Dataset items
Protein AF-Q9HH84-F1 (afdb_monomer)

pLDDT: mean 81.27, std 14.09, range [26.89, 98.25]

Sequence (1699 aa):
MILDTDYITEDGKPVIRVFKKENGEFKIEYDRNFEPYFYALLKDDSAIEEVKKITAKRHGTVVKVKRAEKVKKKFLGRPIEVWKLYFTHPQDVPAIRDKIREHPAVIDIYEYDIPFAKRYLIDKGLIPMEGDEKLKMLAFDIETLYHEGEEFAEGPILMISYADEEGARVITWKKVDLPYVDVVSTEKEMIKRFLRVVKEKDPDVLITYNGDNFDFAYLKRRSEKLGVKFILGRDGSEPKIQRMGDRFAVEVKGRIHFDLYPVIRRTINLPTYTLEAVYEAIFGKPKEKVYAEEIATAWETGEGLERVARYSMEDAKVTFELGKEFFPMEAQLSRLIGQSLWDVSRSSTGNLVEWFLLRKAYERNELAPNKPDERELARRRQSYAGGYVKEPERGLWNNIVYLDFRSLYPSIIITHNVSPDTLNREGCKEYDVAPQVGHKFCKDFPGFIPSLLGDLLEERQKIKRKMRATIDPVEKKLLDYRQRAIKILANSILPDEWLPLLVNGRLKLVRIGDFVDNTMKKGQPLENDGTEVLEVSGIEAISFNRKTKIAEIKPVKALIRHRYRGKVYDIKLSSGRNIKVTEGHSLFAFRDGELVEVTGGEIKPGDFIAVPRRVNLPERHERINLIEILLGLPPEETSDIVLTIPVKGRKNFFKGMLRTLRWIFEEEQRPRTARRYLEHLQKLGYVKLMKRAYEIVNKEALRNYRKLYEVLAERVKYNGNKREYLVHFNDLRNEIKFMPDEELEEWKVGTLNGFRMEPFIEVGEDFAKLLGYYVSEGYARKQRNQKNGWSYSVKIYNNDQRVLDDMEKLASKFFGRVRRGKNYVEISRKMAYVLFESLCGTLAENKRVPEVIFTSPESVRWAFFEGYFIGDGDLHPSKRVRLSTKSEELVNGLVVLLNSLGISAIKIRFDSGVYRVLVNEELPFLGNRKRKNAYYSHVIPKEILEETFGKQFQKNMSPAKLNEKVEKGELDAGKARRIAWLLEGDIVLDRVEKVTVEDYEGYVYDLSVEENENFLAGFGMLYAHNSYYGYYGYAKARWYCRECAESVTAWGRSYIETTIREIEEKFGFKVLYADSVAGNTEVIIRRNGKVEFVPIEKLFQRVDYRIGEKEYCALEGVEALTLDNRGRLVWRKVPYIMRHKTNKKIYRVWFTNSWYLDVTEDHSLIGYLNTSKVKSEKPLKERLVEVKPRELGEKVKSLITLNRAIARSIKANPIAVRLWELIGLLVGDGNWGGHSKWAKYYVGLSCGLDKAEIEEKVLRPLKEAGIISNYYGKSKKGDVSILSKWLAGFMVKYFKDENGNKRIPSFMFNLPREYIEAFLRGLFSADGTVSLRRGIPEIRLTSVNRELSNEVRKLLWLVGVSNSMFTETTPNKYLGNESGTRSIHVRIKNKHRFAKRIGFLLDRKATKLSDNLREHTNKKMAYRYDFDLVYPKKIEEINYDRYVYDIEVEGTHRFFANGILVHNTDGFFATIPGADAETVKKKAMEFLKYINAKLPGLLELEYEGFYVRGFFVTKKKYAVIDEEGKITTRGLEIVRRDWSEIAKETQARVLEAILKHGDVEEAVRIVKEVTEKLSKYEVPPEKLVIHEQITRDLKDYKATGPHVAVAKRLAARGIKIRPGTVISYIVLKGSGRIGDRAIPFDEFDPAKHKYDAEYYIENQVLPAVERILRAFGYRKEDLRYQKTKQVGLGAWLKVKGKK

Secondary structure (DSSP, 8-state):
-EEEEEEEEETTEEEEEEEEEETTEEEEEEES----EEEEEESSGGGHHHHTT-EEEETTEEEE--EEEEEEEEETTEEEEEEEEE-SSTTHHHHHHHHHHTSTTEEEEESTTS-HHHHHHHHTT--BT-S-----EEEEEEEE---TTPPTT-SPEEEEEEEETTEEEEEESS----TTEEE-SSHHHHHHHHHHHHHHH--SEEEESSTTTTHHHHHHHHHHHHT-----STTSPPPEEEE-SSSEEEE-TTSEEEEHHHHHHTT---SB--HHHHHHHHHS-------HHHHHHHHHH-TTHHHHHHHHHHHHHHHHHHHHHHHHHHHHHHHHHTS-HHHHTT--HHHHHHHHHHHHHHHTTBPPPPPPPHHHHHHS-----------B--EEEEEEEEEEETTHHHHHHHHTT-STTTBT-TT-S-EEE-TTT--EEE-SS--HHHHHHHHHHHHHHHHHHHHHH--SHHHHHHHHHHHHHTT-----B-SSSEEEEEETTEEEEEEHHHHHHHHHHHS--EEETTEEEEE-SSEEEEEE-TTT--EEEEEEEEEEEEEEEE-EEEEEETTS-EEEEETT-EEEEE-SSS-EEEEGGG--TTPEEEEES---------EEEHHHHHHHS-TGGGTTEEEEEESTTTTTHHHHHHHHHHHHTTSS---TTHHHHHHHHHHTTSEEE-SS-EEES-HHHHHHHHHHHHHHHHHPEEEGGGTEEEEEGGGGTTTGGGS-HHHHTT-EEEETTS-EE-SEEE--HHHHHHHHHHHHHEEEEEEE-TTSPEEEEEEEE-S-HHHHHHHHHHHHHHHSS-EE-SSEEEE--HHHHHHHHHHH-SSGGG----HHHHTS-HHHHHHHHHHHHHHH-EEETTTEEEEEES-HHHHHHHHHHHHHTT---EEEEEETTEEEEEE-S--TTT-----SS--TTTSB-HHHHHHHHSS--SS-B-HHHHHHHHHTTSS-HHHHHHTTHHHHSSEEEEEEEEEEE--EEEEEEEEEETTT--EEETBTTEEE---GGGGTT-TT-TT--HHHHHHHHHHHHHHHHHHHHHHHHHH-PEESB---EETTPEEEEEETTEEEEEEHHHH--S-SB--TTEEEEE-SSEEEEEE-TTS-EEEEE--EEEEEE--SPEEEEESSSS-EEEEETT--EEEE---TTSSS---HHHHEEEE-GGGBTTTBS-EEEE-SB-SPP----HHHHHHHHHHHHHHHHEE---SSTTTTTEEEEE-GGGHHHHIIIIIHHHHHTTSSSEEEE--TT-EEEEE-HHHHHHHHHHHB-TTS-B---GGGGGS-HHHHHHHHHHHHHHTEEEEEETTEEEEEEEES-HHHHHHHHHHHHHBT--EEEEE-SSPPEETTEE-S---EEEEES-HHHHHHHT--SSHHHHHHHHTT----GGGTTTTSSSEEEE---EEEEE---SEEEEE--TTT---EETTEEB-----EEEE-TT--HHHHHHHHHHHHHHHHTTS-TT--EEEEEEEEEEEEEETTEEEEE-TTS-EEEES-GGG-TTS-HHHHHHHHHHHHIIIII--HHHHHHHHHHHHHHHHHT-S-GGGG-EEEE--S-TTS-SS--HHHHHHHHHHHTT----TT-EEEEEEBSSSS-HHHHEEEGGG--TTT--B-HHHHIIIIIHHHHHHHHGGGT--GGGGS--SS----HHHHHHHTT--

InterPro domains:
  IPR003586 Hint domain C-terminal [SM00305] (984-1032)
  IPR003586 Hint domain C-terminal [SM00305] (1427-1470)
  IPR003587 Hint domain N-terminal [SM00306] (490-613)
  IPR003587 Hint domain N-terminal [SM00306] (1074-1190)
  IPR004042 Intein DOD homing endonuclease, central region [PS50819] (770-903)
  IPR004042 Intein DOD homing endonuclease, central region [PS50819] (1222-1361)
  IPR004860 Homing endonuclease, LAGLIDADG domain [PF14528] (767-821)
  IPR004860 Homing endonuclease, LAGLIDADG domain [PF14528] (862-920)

• **What you will do**: Beginning at the line that contains "region [PS50819] (1222-1361)", reproduce every line down to the last line of the entries above, exactly and only those.

• **Solution to this problem**:
  IPR004042 Intein DOD homing endonuclease, central region [PS50819] (1222-1361)
  IPR004860 Homing endonuclease, LAGLIDADG domain [PF14528] (767-821)
  IPR004860 Homing endonuclease, LAGLIDADG domain [PF14528] (862-920)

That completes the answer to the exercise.